Ghenie rose to prominence in the 2010s for powerful, layered and cinematic paintings that were concerned with the dark moments and pivotal figures of European history. Filtered through collations of found photographic imagery, they included reflections on the Second World War and life under communism in his native Romania, and featured the distorted countenances of Charles Darwin and Vincent van Gogh. In recent years, Ghenie has evolved his style in new directions, turning his gaze towards contemporary life and imagining the future. He has also widened his palette of art-historical references, engaging in open dialogue with Andrea Mantegna, Théodore Géricault and—as in the present work—Henri Rousseau. As well as working with collage studies, he develops his ideas in large-scale charcoal drawings, whose sweeping elegance can be felt in the present painting.
It’s the only way to get a good figurative painting: to build it with abstract bricks. ——Adrian Ghenie
Rousseau has long fascinated Ghenie. The self-taught artist, who died in 1910, is famed for his visionary and highly distinctive jungle paintings. They were admired during his lifetime by avant-garde figures including Pablo Picasso, Constantin Brâncuși and Robert Delaunay, and later by the Surrealists, who were drawn to their dreamlike moods and unusual juxtapositions. Their carefully delineated surfaces of flat, overlapping planes also foreshadowed aspects of Modernism, and Ghenie has described Rousseau as the first abstract painter.

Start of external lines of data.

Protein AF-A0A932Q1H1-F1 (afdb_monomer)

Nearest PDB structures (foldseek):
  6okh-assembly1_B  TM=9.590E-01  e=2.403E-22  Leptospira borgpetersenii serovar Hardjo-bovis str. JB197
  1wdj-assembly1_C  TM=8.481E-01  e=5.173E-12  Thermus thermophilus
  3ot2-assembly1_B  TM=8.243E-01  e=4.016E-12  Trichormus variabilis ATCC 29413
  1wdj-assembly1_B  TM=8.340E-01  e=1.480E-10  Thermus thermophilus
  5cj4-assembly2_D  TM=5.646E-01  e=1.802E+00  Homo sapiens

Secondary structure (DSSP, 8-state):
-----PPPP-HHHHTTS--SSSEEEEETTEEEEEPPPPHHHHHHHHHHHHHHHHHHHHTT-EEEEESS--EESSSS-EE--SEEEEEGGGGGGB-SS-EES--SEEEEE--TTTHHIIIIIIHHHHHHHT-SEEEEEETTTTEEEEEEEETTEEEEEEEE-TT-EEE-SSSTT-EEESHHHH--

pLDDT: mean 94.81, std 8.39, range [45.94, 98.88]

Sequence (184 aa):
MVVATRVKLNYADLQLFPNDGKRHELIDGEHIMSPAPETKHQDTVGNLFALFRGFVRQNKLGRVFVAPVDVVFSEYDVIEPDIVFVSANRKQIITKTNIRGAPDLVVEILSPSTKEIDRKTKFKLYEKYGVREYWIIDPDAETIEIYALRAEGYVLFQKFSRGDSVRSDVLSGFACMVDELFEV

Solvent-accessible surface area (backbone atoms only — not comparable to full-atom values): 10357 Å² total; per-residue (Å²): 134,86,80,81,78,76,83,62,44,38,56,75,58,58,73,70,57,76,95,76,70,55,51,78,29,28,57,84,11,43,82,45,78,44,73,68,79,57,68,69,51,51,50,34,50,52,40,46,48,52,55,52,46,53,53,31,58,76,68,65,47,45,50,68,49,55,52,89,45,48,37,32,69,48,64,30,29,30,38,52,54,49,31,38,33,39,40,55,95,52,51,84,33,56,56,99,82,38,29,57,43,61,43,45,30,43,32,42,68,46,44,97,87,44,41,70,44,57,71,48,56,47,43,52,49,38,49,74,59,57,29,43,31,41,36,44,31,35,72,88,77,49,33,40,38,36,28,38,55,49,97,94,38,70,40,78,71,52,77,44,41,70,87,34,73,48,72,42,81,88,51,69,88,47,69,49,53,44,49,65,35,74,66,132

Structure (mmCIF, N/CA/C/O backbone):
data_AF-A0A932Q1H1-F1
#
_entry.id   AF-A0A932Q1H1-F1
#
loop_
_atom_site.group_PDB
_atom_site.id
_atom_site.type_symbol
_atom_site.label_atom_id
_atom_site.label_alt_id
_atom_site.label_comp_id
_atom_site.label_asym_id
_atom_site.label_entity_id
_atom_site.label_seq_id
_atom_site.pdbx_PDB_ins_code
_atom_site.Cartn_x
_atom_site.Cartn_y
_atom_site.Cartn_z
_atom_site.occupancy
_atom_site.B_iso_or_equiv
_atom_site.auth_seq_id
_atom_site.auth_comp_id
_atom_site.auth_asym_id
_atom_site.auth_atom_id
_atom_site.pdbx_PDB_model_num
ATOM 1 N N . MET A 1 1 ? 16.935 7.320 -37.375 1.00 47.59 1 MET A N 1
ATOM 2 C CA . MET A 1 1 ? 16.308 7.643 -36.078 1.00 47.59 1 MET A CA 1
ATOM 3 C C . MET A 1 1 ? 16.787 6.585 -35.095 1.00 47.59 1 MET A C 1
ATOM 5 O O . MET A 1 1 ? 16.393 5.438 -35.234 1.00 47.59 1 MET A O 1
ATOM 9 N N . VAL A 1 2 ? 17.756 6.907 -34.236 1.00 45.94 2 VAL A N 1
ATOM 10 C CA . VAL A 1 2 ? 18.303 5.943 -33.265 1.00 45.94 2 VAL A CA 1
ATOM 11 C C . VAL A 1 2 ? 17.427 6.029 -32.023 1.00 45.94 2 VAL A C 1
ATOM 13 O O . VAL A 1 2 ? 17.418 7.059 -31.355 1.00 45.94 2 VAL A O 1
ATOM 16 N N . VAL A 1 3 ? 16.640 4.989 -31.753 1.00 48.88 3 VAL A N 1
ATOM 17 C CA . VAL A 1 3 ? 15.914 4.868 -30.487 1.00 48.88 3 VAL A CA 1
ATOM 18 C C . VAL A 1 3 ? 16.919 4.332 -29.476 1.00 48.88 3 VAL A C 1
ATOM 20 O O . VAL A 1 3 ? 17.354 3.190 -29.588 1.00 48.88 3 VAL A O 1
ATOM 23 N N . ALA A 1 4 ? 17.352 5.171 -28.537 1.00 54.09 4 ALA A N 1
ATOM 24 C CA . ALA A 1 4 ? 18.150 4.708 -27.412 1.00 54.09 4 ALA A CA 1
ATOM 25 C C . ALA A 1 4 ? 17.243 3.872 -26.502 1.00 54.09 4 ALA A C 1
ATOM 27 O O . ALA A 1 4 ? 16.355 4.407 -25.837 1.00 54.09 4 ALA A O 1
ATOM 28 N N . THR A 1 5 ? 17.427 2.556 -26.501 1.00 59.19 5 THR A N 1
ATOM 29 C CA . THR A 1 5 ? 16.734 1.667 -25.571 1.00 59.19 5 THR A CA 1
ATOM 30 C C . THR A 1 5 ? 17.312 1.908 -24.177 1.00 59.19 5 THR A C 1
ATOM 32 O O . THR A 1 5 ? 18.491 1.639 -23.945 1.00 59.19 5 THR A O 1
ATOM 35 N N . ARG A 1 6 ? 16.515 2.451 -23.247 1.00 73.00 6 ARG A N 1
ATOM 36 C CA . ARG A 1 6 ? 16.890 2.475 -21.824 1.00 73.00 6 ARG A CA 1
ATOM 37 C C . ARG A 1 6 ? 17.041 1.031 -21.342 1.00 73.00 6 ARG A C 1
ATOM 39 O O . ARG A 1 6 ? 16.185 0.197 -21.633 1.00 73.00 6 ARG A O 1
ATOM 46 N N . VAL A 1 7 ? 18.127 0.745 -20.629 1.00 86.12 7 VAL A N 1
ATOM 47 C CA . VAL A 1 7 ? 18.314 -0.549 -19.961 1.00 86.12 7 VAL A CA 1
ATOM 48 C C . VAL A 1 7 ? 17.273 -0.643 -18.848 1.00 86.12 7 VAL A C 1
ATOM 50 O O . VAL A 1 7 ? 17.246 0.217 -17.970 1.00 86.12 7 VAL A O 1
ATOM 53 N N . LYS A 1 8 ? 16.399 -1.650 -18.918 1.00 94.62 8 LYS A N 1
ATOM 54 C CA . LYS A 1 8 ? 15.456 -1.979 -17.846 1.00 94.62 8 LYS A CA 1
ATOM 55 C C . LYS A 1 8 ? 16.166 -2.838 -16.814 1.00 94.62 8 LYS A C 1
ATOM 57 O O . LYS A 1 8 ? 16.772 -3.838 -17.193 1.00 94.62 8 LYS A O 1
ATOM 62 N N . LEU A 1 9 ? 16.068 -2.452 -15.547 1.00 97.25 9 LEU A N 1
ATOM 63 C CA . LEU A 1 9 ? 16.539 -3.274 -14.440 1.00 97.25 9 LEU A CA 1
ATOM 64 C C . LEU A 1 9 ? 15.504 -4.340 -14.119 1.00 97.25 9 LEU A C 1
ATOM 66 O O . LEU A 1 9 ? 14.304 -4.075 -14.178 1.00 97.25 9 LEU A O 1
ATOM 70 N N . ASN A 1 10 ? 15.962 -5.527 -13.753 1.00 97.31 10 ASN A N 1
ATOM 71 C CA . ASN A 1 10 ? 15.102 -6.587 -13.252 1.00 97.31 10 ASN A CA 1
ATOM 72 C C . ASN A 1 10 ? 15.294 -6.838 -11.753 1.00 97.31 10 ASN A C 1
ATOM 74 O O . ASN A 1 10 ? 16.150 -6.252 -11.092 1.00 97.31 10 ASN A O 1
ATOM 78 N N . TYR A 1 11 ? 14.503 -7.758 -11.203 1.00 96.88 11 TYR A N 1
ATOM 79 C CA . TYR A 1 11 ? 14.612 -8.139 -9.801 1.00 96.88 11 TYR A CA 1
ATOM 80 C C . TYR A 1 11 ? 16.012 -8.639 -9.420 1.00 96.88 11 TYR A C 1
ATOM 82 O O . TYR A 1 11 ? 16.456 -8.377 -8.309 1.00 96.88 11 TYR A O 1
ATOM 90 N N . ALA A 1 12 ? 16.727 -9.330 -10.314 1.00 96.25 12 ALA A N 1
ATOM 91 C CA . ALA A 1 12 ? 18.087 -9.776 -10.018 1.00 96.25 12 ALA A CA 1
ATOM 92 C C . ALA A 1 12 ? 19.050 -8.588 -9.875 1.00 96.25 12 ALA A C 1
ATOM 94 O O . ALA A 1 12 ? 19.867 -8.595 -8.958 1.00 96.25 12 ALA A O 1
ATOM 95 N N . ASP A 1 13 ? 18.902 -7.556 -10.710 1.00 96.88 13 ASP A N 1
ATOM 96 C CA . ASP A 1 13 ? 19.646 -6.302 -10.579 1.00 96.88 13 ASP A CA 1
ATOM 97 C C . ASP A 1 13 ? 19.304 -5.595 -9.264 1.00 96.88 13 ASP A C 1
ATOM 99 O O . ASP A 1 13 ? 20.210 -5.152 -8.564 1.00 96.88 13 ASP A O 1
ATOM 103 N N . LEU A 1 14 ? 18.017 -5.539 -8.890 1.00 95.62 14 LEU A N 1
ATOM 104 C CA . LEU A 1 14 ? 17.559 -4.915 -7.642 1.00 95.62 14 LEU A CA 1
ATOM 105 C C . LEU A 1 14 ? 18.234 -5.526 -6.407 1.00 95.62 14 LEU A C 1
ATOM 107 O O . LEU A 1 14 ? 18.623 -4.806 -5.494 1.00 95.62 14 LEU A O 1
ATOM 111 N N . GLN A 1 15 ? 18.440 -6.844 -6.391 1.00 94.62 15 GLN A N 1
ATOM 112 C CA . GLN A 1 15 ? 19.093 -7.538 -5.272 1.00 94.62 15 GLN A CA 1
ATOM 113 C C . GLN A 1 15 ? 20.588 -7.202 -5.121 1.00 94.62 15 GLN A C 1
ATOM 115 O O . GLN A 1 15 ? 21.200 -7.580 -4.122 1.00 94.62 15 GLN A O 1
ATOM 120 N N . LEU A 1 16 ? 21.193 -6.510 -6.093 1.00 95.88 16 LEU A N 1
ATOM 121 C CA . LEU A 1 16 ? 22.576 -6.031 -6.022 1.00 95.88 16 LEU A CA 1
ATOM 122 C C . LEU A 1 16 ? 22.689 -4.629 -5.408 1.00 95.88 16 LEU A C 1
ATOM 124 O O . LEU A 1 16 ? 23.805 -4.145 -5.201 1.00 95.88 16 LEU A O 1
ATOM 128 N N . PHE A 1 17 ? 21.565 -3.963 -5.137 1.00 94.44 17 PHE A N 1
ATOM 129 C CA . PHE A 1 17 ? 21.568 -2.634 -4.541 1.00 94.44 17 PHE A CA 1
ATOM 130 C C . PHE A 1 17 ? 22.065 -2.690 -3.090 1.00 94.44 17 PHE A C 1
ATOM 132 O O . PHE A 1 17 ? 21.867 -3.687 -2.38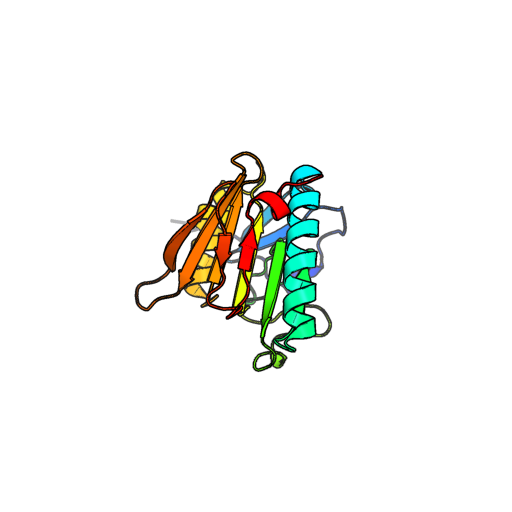9 1.00 94.44 17 PHE A O 1
ATOM 139 N N . PRO A 1 18 ? 22.758 -1.637 -2.624 1.00 92.19 18 PRO A N 1
ATOM 140 C CA . PRO A 1 18 ? 23.287 -1.610 -1.272 1.00 92.19 18 PRO A CA 1
ATOM 141 C C . PRO A 1 18 ? 22.155 -1.535 -0.245 1.00 92.19 18 PRO A C 1
ATOM 143 O O . PRO A 1 18 ? 21.146 -0.873 -0.459 1.00 92.19 18 PRO A O 1
ATOM 146 N N . ASN A 1 19 ? 22.369 -2.137 0.923 1.00 87.81 19 ASN A N 1
ATOM 147 C CA . ASN A 1 19 ? 21.526 -1.888 2.088 1.00 87.81 19 ASN A CA 1
ATOM 148 C C . ASN A 1 19 ? 21.940 -0.556 2.740 1.00 87.81 19 ASN A C 1
ATOM 150 O O . ASN A 1 19 ? 22.687 -0.541 3.718 1.00 87.81 19 ASN A O 1
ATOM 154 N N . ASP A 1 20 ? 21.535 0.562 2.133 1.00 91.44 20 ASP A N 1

Figurative and abstract paintings, he believes, are engaged with the same fundamental problems: ‘Deep inside every painting exists a deep abstract challenge’ (A. Ghenie in conversation with M. Gnyp, Zoo Magazine, No. 57, 2017). The present work, with its combination of spontaneous Abstract Expressionist gestures, grid-like backdrop and energetic bodily form, exemplifies Ghenie’s own synthesis of different formal languages.

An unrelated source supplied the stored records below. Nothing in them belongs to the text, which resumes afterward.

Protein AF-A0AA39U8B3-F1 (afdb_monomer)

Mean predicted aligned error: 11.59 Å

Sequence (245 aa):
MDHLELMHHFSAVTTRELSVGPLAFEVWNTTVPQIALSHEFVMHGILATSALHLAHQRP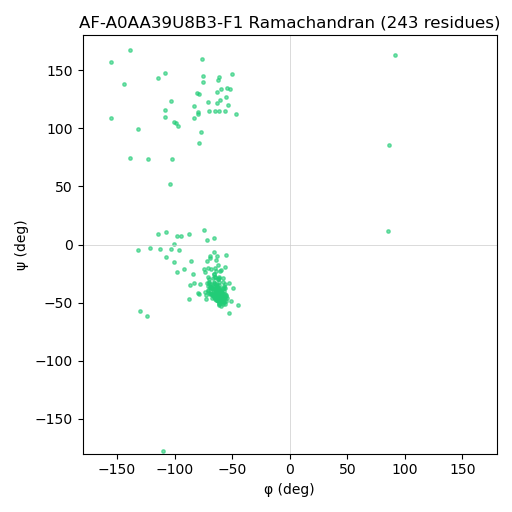EQRQAYWKRAAIHQNRALQLLQIAMAHPTRDNADALFVFSMIICYLASAAPSTADDLMDEIPLGQAIHSLHMLRGVRLILEAVKHWVEQGPLAQVLRWYPGHIQSNPTFRDPDTEEHFSKLLVFCSTTPNLNKDTEMDDVEIYAAAASSLRASFLKVESVPEGDPNTPPIWHWAVRLPATHVITGG

pLDDT: mean 73.64, std 19.49, range [23.23, 98.19]

Nearest PDB structures (foldseek):
  7vpu-assembly1_B  TM=5.538E-01  e=2.438E-04  Lachancea thermotolerans CBS 6340
  7vpu-assembly2_D  TM=5.638E-01  e=2.917E-04  Lachancea thermotolerans CBS 6340
  7vpr-assembly2_D  TM=6.473E-01  e=2.290E-03  Nakaseomyces glabratus CBS 138
  7vpu-assembly1_A  TM=6.266E-01  e=2.996E-03  Lachancea thermotolerans CBS 6340
  4n9n-assembly1_B  TM=3.525E-01  e=5.268E-02  Saccharomyces cerevisiae S288C

Solvent-accessible surface area (backbone atoms only — not comparable to full-atom values): 13748 Å² total; per-residue (Å²): 113,69,70,58,53,24,51,48,43,23,65,77,48,46,24,63,76,69,28,39,43,72,66,42,31,48,40,52,57,45,52,50,54,58,48,20,76,79,33,67,32,40,38,24,38,50,38,14,52,24,21,43,52,45,21,67,78,35,67,94,48,20,72,62,24,45,52,52,13,53,56,24,43,54,53,15,52,57,46,41,55,61,50,64,76,60,78,43,75,90,48,22,59,50,52,52,53,37,36,55,45,47,50,50,51,48,58,66,54,80,74,61,86,88,41,89,83,56,75,82,54,64,71,57,56,51,50,28,50,53,53,51,55,50,33,54,56,50,45,73,73,29,43,80,50,29,62,76,42,95,51,29,74,62,57,63,48,41,69,92,65,62,85,68,90,56,57,70,86,47,71,66,61,52,51,52,51,51,51,49,39,48,49,31,68,70,56,89,50,95,43,100,81,58,51,77,70,53,37,55,50,44,29,50,50,48,50,52,50,50,57,52,48,24,54,50,60,55,49,65,91,84,48,59,71,53,50,53,72,60,54,53,86,66,55,74,80,91,76,78,81,86,78,86,130

Foldseek 3Di:
DLLVVLVCLQQPPVLVVQAQFPVSSCCSNPVLVVLCVVQVLSSLLSSLLSLLVVLVVPVVCNVVSNVSNVVSNVVSVVSLVVCVVDPDLSCLVVLLSVLLSLLSNLQSQDPPVVPPPDDDPVVSVVVSVVSNVVSVVSCVRRVVSCCVDPCVLVVCLDLVVDPDPFDDPDPVVVVVLVVQLCCLQPDDDPDPPQDPVNSVVSNVVSVVLVVLLRSLRRDDPSPSSHGCSSVRVNDPDCPDDDPDD

InterPro domains:
  IPR021858 Fungal transcription factor [PF11951] (5-106)

Structure (mmCIF, N/CA/C/O backbone):
data_AF-A0AA39U8B3-F1
#
_entry.id   AF-A0AA39U8B3-F1
#
loop_
_atom_site.group_PDB
_atom_site.id
_atom_site.type_symbol
_atom_site.label_atom_id
_atom_site.label_alt_id
_atom_site.label_comp_id
_atom_site.label_asym_id
_atom_site.label_entity_id
_atom_site.label_seq_id
_atom_site.pdbx_PDB_ins_code
_atom_site.Cartn_x
_atom_site.Cartn_y
_atom_site.Cartn_z
_atom_site.occupancy
_atom_site.B_iso_or_equiv
_atom_site.auth_seq_id
_atom_site.auth_comp_id
_atom_site.auth_asym_id
_atom_site.auth_atom_id
_atom_site.pdbx_PDB_model_num
ATOM 1 N N . MET A 1 1 ? -16.058 -17.160 7.211 1.00 61.41 1 MET A N 1
ATOM 2 C CA . MET A 1 1 ? -16.856 -15.940 6.952 1.00 61.41 1 MET A CA 1
ATOM 3 C C . MET A 1 1 ? -15.982 -14.687 6.973 1.00 61.41 1 MET A C 1
ATOM 5 O O . MET A 1 1 ? -16.242 -13.771 6.210 1.00 61.41 1 MET A O 1
ATOM 9 N N . ASP A 1 2 ? -14.897 -14.691 7.744 1.00 84.69 2 ASP A N 1
ATOM 10 C CA . ASP A 1 2 ? -13.999 -13.554 7.979 1.00 84.69 2 ASP A CA 1
ATOM 11 C C . ASP A 1 2 ? -13.387 -12.926 6.716 1.00 84.69 2 ASP A C 1
ATOM 13 O O . ASP A 1 2 ? -13.355 -11.706 6.607 1.00 84.69 2 ASP A O 1
ATOM 17 N N . HIS A 1 3 ? -12.932 -13.712 5.733 1.00 91.31 3 HIS A N 1
ATOM 18 C CA . HIS A 1 3 ? -12.396 -13.145 4.482 1.00 91.31 3 HIS A CA 1
ATOM 19 C C . HIS A 1 3 ? -13.481 -12.480 3.622 1.00 91.31 3 HIS A C 1
ATOM 21 O O . HIS A 1 3 ? -13.209 -11.481 2.967 1.00 91.31 3 HIS A O 1
ATOM 27 N N . LEU A 1 4 ? -14.713 -13.008 3.639 1.00 94.88 4 LEU A N 1
ATOM 28 C CA . LEU A 1 4 ? -15.833 -12.433 2.889 1.00 94.88 4 LEU A CA 1
ATOM 29 C C . LEU A 1 4 ? -16.283 -11.107 3.503 1.00 94.88 4 LEU A C 1
ATOM 31 O O . LEU A 1 4 ? -16.559 -10.173 2.761 1.00 94.88 4 LEU A O 1
ATOM 35 N N . GLU A 1 5 ? -16.299 -11.005 4.836 1.00 96.19 5 GLU A N 1
ATOM 36 C CA . GLU A 1 5 ? -16.541 -9.739 5.539 1.00 96.19 5 GLU A CA 1
ATOM 37 C C . GLU A 1 5 ? -15.510 -8.682 5.121 1.00 96.19 5 GLU A C 1
ATOM 39 O O . GLU A 1 5 ? -15.887 -7.589 4.709 1.00 96.19 5 GLU A O 1
ATOM 44 N N . LEU A 1 6 ? -14.215 -9.014 5.181 1.00 96.69 6 LEU A N 1
ATOM 45 C CA . LEU A 1 6 ? -13.142 -8.079 4.831 1.00 96.69 6 LEU A CA 1
ATOM 46 C C . LEU A 1 6 ? -13.187 -7.677 3.355 1.00 96.69 6 LEU A C 1
ATOM 48 O O . LEU A 1 6 ? -13.044 -6.500 3.048 1.00 96.69 6 LEU A O 1
ATOM 52 N N . MET A 1 7 ? -13.426 -8.624 2.446 1.00 96.62 7 MET A N 1
ATOM 53 C CA . MET A 1 7 ? -13.529 -8.338 1.012 1.00 96.62 7 MET A CA 1
ATOM 54 C C . MET A 1 7 ? -14.778 -7.510 0.674 1.00 96.62 7 MET A C 1
ATOM 56 O O . MET A 1 7 ? -14.733 -6.612 -0.172 1.00 96.62 7 MET A O 1
ATOM 60 N N . HIS A 1 8 ? -15.898 -7.780 1.349 1.00 96.31 8 HIS A N 1
ATOM 61 C CA . HIS A 1 8 ? -17.101 -6.965 1.228 1.00 96.31 8 HIS A CA 1
ATOM 62 C C . HIS A 1 8 ? -16.847 -5.545 1.742 1.00 96.31 8 HIS A C 1
ATOM 64 O O . HIS A 1 8 ? -17.145 -4.587 1.034 1.00 96.31 8 HIS A O 1
ATOM 70 N N . HIS A 1 9 ? -16.236 -5.407 2.924 1.00 95.06 9 HIS A N 1
ATOM 71 C CA . HIS A 1 9 ? -15.875 -4.109 3.499 1.00 95.06 9 HIS A CA 1
ATOM 72 C C . HIS A 1 9 ? -14.917 -3.331 2.600 1.00 95.06 9 HIS A C 1
ATOM 74 O O . HIS A 1 9 ? -15.097 -2.128 2.407 1.00 95.06 9 HIS A O 1
ATOM 80 N N . PHE A 1 10 ? -13.945 -4.024 1.995 1.00 94.50 10 PHE A N 1
ATOM 81 C CA . PHE A 1 10 ? -13.054 -3.436 1.006 1.00 94.50 10 PHE A CA 1
ATOM 82 C C . PHE A 1 10 ? -13.848 -2.753 -0.104 1.00 94.50 10 PHE A C 1
ATOM 84 O O . PHE A 1 10 ? -13.740 -1.547 -0.296 1.00 94.50 10 PHE A O 1
ATOM 91 N N . SER A 1 11 ? -14.687 -3.537 -0.778 1.00 93.12 11 SER A N 1
ATOM 92 C CA . SER A 1 11 ? -15.416 -3.122 -1.975 1.00 93.12 11 SER A CA 1
ATOM 93 C C . SER A 1 11 ? -16.485 -2.068 -1.670 1.00 93.12 11 SER A C 1
ATOM 95 O O . SER A 1 11 ? -16.708 -1.156 -2.461 1.00 93.12 11 SER A O 1
ATOM 97 N N . ALA A 1 12 ? -17.162 -2.186 -0.525 1.00 91.94 12 ALA A N 1
ATOM 98 C CA . ALA A 1 12 ? -18.283 -1.323 -0.164 1.00 91.94 12 ALA A CA 1
ATOM 99 C C . ALA A 1 12 ? -17.850 0.012 0.459 1.00 91.94 12 ALA A C 1
ATOM 101 O O . ALA A 1 12 ? -18.543 1.017 0.277 1.00 91.94 12 ALA A O 1
ATOM 102 N N . VAL A 1 13 ? -16.741 0.022 1.208 1.00 88.75 13 VAL A N 1
ATOM 103 C CA . VAL A 1 13 ? -16.358 1.154 2.063 1.00 88.75 13 VAL A CA 1
ATOM 104 C C . VAL A 1 13 ? -14.907 1.567 1.832 1.00 88.75 13 VAL A C 1
ATOM 106 O O . VAL A 1 13 ? -14.655 2.712 1.469 1.00 88.75 13 VAL A O 1
ATOM 109 N N . THR A 1 14 ? -13.946 0.656 2.005 1.00 85.12 14 THR A N 1
ATOM 110 C CA . THR A 1 14 ? -12.513 1.005 1.980 1.00 85.12 14 THR A CA 1
ATOM 111 C C . THR A 1 14 ? -12.072 1.602 0.645 1.00 85.12 14 THR A C 1
ATOM 113 O O . THR A 1 14 ? -11.307 2.558 0.641 1.00 85.12 14 THR A O 1
ATOM 116 N N . THR A 1 15 ? -12.574 1.104 -0.488 1.00 86.06 15 THR A N 1
ATOM 117 C CA . THR A 1 15 ? -12.243 1.639 -1.822 1.00 86.06 15 THR A CA 1
ATOM 118 C C . THR A 1 15 ? -12.564 3.123 -1.952 1.00 86.06 15 THR A C 1
ATOM 120 O O . THR A 1 15 ? -11.803 3.845 -2.589 1.00 86.06 15 THR A O 1
ATOM 123 N N . ARG A 1 16 ? -13.643 3.604 -1.325 1.00 82.50 16 ARG A N 1
ATOM 124 C CA . ARG A 1 16 ? -14.031 5.022 -1.353 1.00 82.50 16 ARG A CA 1
ATOM 125 C C . ARG A 1 16 ? -13.057 5.891 -0.567 1.00 82.50 16 ARG A C 1
ATOM 127 O O . ARG A 1 16 ? -12.660 6.930 -1.070 1.00 82.50 16 ARG A O 1
ATOM 134 N N . GLU A 1 17 ? -12.631 5.430 0.606 1.00 78.44 17 GLU A N 1
ATOM 135 C CA . GLU A 1 17 ? -11.668 6.148 1.455 1.00 78.44 17 GLU A CA 1
ATOM 136 C C . GLU A 1 17 ? -10.251 6.156 0.861 1.00 78.44 17 GLU A C 1
ATOM 138 O O . GLU A 1 17 ? -9.511 7.126 0.999 1.00 78.44 17 GLU A O 1
ATOM 143 N N . LEU A 1 18 ? -9.862 5.088 0.156 1.00 72.06 18 LEU A N 1
ATOM 144 C CA . LEU A 1 18 ? -8.554 5.012 -0.505 1.00 72.06 18 LEU A CA 1
ATOM 145 C C . LEU A 1 18 ? -8.466 5.881 -1.768 1.00 72.06 18 LEU A C 1
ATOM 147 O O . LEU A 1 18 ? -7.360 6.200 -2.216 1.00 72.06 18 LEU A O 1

Ghenie first showed works on the Rousseau theme in his 2018 exhibition Jungles in Paris at Thaddaeus Ropac, Paris. He took the exhibition’s name from the major Rousseau retrospective staged at Tate, London, the Grand Palais, Paris and the National Gallery, Washington, D.C. in 2005-2006. This title also foregrounds the jarring contrast created by placing the jungle’s wild life-force into an urban context. Ghenie’s paintings—as in the present work’s jaguar, concrete wall and polluted sky—might be seen to speak to current ecological themes, picturing mankind’s toxic footprint upon the natural world. ‘… I’m choosing a fragment from art history which I’m replying to’, Ghenie explains. ‘But then I warp that into a subject or another situation which is more contemporary’ (A. Ghenie in conversation with M. Peppiatt, in J. Judin, ed., Adrian Ghenie Paintings 2014-19, Berlin 2020, p. 151).